Benny Goodman, Lecturer in Nursing & Sociology, School of Nursing & Midwifery, Plymouth University
Our aim is to respond to threats to health and socialised health service delivery from corporate, financial and political interests.
Our vision is for decreasing social and health inequalities in which the social gradient is greatly diminished.
Our goal is to create a networked social movement involving political and civic activism to bring critical understanding and action into the public sphere.
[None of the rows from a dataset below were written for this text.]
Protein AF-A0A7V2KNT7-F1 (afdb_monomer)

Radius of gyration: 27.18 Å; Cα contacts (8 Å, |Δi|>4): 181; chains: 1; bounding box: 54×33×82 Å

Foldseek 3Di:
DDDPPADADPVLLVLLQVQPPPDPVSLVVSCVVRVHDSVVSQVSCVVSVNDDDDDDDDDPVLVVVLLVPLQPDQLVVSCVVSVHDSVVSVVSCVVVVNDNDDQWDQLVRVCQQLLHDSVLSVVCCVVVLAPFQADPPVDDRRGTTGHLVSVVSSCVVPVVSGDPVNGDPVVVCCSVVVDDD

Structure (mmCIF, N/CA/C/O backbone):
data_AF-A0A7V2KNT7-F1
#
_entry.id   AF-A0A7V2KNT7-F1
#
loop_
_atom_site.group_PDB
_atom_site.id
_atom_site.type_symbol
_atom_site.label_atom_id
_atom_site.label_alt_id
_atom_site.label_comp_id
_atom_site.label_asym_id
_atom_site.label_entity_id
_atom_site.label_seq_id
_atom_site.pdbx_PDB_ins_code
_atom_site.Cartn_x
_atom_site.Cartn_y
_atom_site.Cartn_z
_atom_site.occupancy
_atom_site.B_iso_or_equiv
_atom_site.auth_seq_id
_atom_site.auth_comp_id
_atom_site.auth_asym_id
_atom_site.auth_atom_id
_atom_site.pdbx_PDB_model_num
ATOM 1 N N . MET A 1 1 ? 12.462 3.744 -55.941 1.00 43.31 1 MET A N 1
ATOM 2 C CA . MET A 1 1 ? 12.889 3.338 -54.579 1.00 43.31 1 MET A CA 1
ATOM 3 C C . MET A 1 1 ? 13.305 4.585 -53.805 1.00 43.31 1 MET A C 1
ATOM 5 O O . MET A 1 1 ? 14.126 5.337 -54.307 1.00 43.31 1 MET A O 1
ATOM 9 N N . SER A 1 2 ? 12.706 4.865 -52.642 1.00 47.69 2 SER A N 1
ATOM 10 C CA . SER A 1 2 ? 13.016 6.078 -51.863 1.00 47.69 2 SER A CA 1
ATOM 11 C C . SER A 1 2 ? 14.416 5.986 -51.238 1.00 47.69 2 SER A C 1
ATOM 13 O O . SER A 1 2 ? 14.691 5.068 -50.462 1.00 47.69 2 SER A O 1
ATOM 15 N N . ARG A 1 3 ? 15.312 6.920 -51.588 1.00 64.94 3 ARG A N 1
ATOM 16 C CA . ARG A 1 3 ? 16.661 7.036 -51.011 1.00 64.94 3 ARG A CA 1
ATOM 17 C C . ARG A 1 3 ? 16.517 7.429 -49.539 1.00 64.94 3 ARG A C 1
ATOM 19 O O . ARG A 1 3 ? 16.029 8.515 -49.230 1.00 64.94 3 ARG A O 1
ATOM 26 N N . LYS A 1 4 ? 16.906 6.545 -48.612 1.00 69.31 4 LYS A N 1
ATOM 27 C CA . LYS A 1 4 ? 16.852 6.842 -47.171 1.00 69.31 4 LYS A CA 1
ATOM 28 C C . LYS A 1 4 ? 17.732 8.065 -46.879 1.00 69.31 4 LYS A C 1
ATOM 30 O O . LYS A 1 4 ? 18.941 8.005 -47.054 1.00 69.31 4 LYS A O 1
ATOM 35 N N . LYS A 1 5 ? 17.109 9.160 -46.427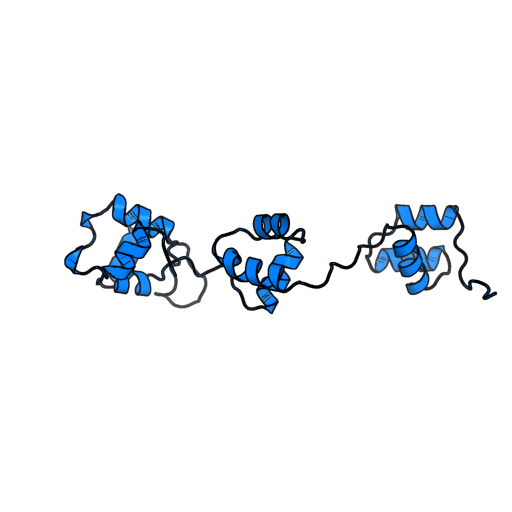 1.00 76.75 5 LYS A N 1
ATOM 36 C CA . LYS A 1 5 ? 17.759 10.455 -46.141 1.00 76.75 5 LYS A CA 1
ATOM 37 C C . LYS A 1 5 ? 18.826 10.385 -45.036 1.00 76.75 5 LYS A C 1
ATOM 39 O O . LYS A 1 5 ? 19.753 11.182 -45.051 1.00 76.75 5 LYS A O 1
ATOM 44 N N . TYR A 1 6 ? 18.703 9.436 -44.106 1.00 87.12 6 TYR A N 1
ATOM 45 C CA . TYR A 1 6 ? 19.643 9.222 -43.001 1.00 87.12 6 TYR A CA 1
ATOM 46 C C . TYR A 1 6 ? 20.105 7.768 -43.029 1.00 87.12 6 TYR A C 1
ATOM 48 O O . TYR A 1 6 ? 19.296 6.853 -42.833 1.00 87.12 6 TYR A O 1
ATOM 56 N N . PHE A 1 7 ? 21.381 7.567 -43.344 1.00 89.94 7 PHE A N 1
ATOM 57 C CA . PHE A 1 7 ? 21.992 6.253 -43.498 1.00 89.94 7 PHE A CA 1
ATOM 58 C C . PHE A 1 7 ? 22.783 5.907 -42.237 1.00 89.94 7 PHE A C 1
ATOM 60 O O . PHE A 1 7 ? 23.703 6.629 -41.874 1.00 89.94 7 PHE A O 1
ATOM 67 N N . PHE A 1 8 ? 22.402 4.818 -41.569 1.00 90.00 8 PHE A N 1
ATOM 68 C CA . PHE A 1 8 ? 23.110 4.299 -40.401 1.00 90.00 8 PHE A CA 1
ATOM 69 C C . PHE A 1 8 ? 23.988 3.130 -40.837 1.00 90.00 8 PHE A C 1
ATOM 71 O O . PHE A 1 8 ? 23.468 2.137 -41.350 1.00 90.00 8 PHE A O 1
ATOM 78 N N . ASP A 1 9 ? 25.293 3.268 -40.629 1.00 93.00 9 ASP A N 1
ATOM 79 C CA . ASP A 1 9 ? 26.276 2.206 -40.802 1.00 93.00 9 ASP A CA 1
ATOM 80 C C . ASP A 1 9 ? 26.496 1.427 -39.491 1.00 93.00 9 ASP A C 1
ATOM 82 O O . ASP A 1 9 ? 25.901 1.711 -38.447 1.00 93.00 9 ASP A O 1
ATOM 86 N N . GLU A 1 10 ? 27.365 0.420 -39.536 1.00 91.69 10 GLU A N 1
ATOM 87 C CA . GLU A 1 10 ? 27.646 -0.440 -38.386 1.00 91.69 10 GLU A CA 1
ATOM 88 C C . GLU A 1 10 ? 28.336 0.304 -37.227 1.00 91.69 10 GLU A C 1
ATOM 90 O O . GLU A 1 10 ? 28.129 -0.026 -36.055 1.00 91.69 10 GLU A O 1
ATOM 95 N N . ALA A 1 11 ? 29.136 1.334 -37.521 1.00 90.75 11 ALA A N 1
ATOM 96 C CA . ALA A 1 11 ? 29.759 2.181 -36.504 1.00 90.75 11 ALA A CA 1
ATOM 97 C C . ALA A 1 11 ? 28.715 3.047 -35.780 1.00 90.75 11 ALA A C 1
ATOM 99 O O . ALA A 1 11 ? 28.688 3.092 -34.546 1.00 90.75 11 ALA A O 1
ATOM 100 N N . SER A 1 12 ? 27.806 3.666 -36.533 1.00 91.75 12 SER A N 1
ATOM 101 C CA . SER A 1 12 ? 26.694 4.457 -36.003 1.00 91.75 12 SER A CA 1
ATOM 102 C C . SER A 1 12 ? 25.726 3.592 -35.196 1.00 91.75 12 SER A C 1
ATOM 104 O O . SER A 1 12 ? 25.270 4.002 -34.131 1.00 91.75 12 SER A O 1
ATOM 106 N N . ASP A 1 13 ? 25.441 2.369 -35.648 1.00 94.62 13 ASP A N 1
ATOM 107 C CA . ASP A 1 13 ? 24.602 1.426 -34.906 1.00 94.62 13 ASP A CA 1
ATOM 108 C C . ASP A 1 13 ? 25.244 0.977 -33.595 1.00 94.62 13 ASP A C 1
ATOM 110 O O . ASP A 1 13 ? 24.556 0.891 -32.576 1.00 94.62 13 ASP A O 1
ATOM 114 N N . ARG A 1 14 ? 26.557 0.706 -33.589 1.00 94.25 14 ARG A N 1
ATOM 115 C CA . ARG A 1 14 ? 27.298 0.412 -32.352 1.00 94.25 14 ARG A CA 1
ATOM 116 C C . ARG A 1 14 ? 27.219 1.576 -31.371 1.00 94.25 14 ARG A C 1
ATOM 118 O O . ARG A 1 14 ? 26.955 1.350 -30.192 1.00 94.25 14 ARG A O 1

As millions of people in the UK, and billions across the globe, experience a daily struggle to both give and receive care, nurses must ally themselves with the progressive forces which seek to redress the balance of power of the ‘Greedy Bastards’ whose actions have the unintended consequences of social inequalities and inequalities in health. Action Nursing, alongside an ‘Action Sociology’, wishes to remove the ‘flowers from the chains’ so that we more clearly see what holds us back from understanding care as vital, as central, to our ‘species being’ and is not mere adjunct, to be ignored within the private (female) domain.
As many governments embrace austerity policies within a neoliberal political economy, capital accumulation takes on various anti-democratic forms unaccountable to the people engaged in what Marcuse (1964) called ‘the pacification of the struggle for existence’. The provision of nursing may be seen as a cost and not a benefit to those who decide where the investments should be made. Capital accumulation practices in health care delivery, especially in the care of older people and those with mental health issues, often results in absent or stretched services, or hiring under educated and poorly trained staff who too often lack supervision and development and who work in high patient to staff ratios. It also seeks private insurance based schemes and prefers services which can return profits. Care givers also work in the private domain, the informal sector, providing vital support to the wider business of capital accumulation but with very little or no recognition or return for such efforts. This ideology is maintained by appeals to the moral character of such work, often locating it firmly within kin networks as a ‘reciprocal gift’ that would be sullied by any suggestions of a cash nexus.
Nurse educators, clinicians and students do not work in a socio-political vacuum. However, one would think that they do if the content of curricula and the learning experiences planned are anything to go by. Indeed any discussion around political economy, patriarchy and capitalism is liable to be met with surprise, apathy, or disdain apart from those engaged in teaching the social sciences in nursing. Nursing cannot shy away from addressing these questions. Nurses as women, who experience the requirements to care in both their domestic and public lives, bear the brunt of the demands of a society which needs that care to be done but is unwilling to fully fund it. We need to argue for the social value of care and against privatised individualised provision which falls unfairly on the shoulders of those who often do not have the resources to provide it.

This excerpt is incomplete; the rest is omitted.